DNT1 Downregulation and Increased Ethanol Sensitivity in Transgenic Drosophila Models of Alzheimer's Disease

•Pan-neuronal expression of Aβ42 or tauR406W downregulates DNT1 in Drosophila•It demonstrates that Aβ42 and tau are involved in neurotrophin dysregulation•This is the first report on tau-mediated downregulation of DNT1 in Drosophila•This is the first report showing Aβ42 and tauR406W induce increased ethanol sensitivity•These flies are proper in vivo models to study molecular aspect of Alzheimer's Two major pathological hallmarks of Alzheimer's disease (AD) are amyloid plaques and neurofibrillary tangles of hyperphosphorylated tau.
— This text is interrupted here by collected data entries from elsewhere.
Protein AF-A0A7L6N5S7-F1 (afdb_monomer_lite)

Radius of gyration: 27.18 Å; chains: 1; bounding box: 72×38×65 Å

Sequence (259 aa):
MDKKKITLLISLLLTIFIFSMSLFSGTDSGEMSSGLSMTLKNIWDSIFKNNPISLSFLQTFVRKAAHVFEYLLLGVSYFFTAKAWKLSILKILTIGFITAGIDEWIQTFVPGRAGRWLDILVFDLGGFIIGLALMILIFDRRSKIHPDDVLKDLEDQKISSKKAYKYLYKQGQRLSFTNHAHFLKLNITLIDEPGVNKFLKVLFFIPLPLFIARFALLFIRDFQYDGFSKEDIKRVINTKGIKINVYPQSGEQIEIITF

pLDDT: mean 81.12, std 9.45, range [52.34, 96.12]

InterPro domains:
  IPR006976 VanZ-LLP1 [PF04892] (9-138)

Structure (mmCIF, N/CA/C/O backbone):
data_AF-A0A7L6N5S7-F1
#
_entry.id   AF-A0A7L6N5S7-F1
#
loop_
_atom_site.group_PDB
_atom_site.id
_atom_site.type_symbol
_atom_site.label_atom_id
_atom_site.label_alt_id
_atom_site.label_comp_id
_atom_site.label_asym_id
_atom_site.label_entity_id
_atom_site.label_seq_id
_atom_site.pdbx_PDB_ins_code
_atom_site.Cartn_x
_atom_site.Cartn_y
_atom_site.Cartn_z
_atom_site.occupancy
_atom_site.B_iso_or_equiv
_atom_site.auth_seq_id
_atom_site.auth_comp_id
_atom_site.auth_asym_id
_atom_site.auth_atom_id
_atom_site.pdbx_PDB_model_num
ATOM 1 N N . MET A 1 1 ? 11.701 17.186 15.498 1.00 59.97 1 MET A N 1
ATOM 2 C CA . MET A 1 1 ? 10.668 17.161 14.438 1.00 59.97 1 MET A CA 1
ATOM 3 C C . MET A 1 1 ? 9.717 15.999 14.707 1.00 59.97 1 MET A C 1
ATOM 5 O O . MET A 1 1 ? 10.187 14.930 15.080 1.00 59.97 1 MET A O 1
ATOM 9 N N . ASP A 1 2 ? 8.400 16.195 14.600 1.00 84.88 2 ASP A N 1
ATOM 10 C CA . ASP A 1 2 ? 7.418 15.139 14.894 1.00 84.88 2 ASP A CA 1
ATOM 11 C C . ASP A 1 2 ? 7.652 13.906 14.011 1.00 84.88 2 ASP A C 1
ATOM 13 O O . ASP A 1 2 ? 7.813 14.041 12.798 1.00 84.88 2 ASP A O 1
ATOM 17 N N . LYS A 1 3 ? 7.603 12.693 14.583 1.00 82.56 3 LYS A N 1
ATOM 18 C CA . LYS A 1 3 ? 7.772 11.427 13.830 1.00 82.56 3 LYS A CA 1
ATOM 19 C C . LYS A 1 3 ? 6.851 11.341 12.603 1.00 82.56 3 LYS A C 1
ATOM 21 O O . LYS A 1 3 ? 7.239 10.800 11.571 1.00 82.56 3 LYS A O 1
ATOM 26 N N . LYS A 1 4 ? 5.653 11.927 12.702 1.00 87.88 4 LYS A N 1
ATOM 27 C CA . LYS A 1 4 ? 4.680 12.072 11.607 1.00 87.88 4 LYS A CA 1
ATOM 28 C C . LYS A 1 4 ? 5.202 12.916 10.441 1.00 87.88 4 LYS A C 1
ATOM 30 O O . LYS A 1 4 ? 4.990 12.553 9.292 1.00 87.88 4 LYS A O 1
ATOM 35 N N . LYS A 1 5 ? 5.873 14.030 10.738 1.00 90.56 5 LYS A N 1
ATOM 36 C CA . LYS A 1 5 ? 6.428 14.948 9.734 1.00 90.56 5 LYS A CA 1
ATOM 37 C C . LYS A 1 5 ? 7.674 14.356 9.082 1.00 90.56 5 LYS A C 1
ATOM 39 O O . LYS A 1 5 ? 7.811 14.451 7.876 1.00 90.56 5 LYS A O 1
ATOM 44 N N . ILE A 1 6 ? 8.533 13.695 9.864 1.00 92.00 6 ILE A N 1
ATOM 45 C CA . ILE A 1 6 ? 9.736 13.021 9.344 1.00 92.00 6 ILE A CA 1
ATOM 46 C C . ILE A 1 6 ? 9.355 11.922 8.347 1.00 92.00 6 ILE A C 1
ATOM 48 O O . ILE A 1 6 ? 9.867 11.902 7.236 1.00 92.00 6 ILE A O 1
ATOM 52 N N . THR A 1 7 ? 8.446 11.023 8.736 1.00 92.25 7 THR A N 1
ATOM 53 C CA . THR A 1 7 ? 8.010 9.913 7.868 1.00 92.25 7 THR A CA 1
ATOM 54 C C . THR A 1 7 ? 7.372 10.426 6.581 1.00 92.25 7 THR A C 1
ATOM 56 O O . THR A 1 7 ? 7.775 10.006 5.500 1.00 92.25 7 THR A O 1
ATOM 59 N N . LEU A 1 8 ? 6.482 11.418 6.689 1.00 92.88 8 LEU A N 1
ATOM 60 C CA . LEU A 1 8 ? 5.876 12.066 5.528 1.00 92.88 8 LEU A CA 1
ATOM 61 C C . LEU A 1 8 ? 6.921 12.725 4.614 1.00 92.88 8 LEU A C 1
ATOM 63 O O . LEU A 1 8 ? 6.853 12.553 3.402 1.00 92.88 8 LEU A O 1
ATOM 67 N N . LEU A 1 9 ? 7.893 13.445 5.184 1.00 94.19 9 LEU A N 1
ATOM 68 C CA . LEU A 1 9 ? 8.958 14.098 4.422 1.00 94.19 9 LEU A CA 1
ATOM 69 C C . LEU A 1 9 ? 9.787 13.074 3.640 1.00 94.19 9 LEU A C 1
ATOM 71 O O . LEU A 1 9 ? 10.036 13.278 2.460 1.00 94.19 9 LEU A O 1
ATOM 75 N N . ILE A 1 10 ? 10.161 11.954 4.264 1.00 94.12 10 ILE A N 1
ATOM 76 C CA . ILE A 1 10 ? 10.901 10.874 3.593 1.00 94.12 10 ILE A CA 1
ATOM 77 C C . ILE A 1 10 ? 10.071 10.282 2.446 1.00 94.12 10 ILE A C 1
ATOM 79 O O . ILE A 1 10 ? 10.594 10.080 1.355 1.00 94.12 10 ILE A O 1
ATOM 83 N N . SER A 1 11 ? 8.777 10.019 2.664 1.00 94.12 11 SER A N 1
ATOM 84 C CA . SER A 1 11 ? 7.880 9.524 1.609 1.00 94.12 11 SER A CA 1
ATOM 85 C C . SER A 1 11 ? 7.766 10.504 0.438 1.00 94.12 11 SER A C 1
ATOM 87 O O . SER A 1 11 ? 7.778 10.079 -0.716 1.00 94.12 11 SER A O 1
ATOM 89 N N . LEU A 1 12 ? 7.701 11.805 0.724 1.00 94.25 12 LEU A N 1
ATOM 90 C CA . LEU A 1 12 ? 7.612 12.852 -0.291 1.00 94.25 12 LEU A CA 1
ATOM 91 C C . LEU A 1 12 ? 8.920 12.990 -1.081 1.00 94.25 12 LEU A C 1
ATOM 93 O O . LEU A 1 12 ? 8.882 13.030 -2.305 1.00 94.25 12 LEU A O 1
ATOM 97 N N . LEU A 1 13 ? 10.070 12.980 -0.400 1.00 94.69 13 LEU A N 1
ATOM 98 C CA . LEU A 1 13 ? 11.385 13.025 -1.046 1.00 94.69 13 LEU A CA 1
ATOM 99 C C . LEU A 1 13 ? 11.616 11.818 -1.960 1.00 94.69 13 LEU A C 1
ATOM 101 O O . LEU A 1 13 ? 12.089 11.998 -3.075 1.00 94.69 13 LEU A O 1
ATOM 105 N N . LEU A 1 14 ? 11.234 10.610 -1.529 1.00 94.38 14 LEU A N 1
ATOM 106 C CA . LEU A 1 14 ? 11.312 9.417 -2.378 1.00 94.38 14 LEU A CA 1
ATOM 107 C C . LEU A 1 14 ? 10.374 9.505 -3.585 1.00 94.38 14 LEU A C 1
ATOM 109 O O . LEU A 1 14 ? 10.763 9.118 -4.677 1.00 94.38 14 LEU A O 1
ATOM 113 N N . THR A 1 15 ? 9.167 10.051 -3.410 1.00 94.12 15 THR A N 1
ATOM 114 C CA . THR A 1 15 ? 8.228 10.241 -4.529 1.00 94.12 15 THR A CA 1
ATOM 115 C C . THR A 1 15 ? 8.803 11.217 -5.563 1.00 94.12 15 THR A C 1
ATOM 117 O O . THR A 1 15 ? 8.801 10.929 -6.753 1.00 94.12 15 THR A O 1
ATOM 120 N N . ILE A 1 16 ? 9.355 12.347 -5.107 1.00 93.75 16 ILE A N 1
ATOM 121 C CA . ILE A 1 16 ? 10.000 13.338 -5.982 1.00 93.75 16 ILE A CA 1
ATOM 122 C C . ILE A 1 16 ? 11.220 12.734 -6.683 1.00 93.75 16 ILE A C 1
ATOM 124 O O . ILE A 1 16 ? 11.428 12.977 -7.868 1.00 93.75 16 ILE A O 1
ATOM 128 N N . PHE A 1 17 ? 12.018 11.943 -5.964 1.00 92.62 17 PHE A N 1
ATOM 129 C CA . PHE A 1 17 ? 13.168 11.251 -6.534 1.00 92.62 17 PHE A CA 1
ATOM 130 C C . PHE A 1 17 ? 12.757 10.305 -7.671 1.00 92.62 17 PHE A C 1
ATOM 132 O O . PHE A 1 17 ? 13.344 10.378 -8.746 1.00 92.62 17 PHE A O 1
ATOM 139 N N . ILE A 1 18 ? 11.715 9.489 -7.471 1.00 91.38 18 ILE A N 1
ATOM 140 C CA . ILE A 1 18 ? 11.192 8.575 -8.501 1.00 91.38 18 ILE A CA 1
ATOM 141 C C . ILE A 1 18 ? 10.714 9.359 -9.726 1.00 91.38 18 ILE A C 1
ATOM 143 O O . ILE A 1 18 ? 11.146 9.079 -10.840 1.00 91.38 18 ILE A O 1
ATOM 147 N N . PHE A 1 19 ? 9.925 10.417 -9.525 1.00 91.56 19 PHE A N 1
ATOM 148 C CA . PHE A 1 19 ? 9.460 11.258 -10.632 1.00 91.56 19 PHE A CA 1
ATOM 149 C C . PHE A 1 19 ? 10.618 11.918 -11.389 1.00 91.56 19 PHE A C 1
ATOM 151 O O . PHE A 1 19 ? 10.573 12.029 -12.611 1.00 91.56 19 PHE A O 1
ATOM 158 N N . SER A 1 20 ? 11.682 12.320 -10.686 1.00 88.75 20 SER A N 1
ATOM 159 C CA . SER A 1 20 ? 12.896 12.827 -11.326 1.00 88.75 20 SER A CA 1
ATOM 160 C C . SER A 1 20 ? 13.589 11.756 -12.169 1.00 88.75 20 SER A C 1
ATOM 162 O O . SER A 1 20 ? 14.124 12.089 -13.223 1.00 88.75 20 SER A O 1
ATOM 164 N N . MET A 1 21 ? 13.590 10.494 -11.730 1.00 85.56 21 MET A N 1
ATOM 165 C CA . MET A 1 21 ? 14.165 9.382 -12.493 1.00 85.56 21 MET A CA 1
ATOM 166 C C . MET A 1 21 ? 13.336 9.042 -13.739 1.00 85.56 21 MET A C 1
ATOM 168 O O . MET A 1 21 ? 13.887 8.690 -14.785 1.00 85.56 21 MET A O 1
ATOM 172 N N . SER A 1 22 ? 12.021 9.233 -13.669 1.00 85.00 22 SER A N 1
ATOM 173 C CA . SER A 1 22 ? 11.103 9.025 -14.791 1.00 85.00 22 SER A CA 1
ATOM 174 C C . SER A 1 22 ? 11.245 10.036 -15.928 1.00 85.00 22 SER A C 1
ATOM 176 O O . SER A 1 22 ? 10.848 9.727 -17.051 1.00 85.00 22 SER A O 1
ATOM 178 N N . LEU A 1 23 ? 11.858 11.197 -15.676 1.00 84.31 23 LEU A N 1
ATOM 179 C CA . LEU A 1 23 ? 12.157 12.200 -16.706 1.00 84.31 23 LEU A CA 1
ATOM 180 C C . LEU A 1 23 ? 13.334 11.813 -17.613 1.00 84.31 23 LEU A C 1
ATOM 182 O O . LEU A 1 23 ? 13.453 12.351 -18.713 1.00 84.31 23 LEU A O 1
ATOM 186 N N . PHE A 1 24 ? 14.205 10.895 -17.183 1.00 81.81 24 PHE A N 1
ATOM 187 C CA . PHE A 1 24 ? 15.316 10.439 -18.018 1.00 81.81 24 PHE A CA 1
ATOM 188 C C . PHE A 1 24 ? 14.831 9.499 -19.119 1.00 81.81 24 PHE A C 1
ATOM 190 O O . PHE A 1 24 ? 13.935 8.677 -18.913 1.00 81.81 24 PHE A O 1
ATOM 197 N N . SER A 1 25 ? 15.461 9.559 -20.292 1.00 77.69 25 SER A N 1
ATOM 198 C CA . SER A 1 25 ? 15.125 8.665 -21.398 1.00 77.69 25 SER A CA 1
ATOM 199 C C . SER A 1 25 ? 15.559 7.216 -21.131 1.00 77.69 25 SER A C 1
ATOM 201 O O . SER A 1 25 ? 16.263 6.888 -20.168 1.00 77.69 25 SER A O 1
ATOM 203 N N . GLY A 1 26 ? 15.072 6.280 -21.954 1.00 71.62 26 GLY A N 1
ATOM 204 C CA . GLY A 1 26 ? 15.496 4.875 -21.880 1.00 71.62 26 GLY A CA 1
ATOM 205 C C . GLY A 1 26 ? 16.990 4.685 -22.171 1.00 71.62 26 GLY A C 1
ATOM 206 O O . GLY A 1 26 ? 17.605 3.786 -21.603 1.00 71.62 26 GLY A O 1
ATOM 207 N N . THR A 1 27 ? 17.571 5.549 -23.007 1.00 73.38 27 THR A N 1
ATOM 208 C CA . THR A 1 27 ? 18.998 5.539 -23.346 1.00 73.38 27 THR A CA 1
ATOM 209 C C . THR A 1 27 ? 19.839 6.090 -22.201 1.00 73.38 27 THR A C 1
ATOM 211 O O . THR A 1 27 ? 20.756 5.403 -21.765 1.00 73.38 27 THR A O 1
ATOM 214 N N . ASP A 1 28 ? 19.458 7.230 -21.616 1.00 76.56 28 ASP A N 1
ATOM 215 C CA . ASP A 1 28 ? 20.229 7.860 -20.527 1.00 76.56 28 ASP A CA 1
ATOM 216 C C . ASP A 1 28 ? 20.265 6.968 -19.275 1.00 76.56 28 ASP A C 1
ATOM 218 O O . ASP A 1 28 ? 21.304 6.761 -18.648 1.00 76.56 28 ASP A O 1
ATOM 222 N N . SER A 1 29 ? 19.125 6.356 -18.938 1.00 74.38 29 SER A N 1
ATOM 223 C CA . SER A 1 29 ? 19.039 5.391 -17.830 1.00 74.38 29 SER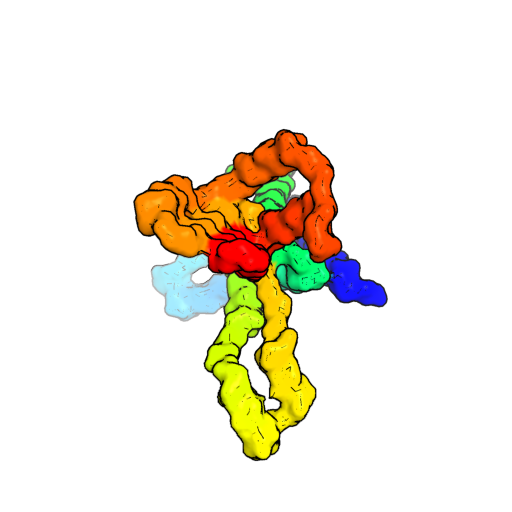 A CA 1
ATOM 224 C C . SER A 1 29 ? 19.799 4.084 -18.112 1.00 74.38 29 SER A C 1
ATOM 226 O O . SER A 1 29 ? 20.371 3.478 -17.199 1.00 74.38 29 SER A O 1
ATOM 228 N N . GLY A 1 30 ? 19.844 3.648 -19.376 1.00 73.75 30 GLY A N 1
ATOM 229 C CA . GLY A 1 30 ? 20.638 2.500 -19.820 1.00 73.75 30 GLY A CA 1
ATOM 230 C C . GLY A 1 30 ? 22.146 2.757 -19.762 1.00 73.75 30 GLY A C 1
ATOM 231 O O . GLY A 1 30 ? 22.909 1.856 -19.414 1.00 73.75 30 GLY A O 1
ATOM 232 N N . GLU A 1 31 ? 22.580 3.987 -20.038 1.00 77.06 31 GLU A N 1
ATOM 233 C CA . GLU A 1 31 ? 23.973 4.418 -19.893 1.00 77.06 31 GLU A CA 1
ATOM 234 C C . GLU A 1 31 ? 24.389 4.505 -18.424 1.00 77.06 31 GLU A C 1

Aggregation of amyloid-β (Aβ) is considered as the primary insult in AD. However, failure in treatments based on targetingAβ without considering the pathologic tau and close correlation between pathological tau and cognitive decline highlighted the crucial role of tau in AD. Loss of synaptic plasticity and cognitive decline, partly due to decrease in Brain Derived Neurotrophic Factor (BDNF), are other hallmarks of AD. Aβ and tau downregulate BDNF at both transcriptional and translational levels. The aim of this research was to study the expression levels of Drosophila Neuroteophin 1 (DNT1), as an orthologue of BDNF, in flies expressing Aβ42 or tauR406W. Levels of DNT1 were determined using quantitative real time PCR. Behavioral and Biochemical investigations were also performed in parallel. Our results showed that there is a significant decrease in the levels of DNT1 expression in Aβ42 or tauR406W expressing flies. Interestingly, a significant increase was observed in sensitivity to ethanol in both transgenic flies. Rise in Reactive Oxygen Species (ROS) levels was also detected. We concluded that both Aβ and pathological tau exert their toxic effect on DNT1 expression, ROS production, and response to ethanol, independently. Interestingly, pathological tau showed higher impact on the ROS production compared to Aβ. It seems that Aβ42 and tauR406W transgenic flies are proper models to investigate the interplay between BDNF and oxidative stress, and also to assess the mechanism underlying behavioral response to ethanol.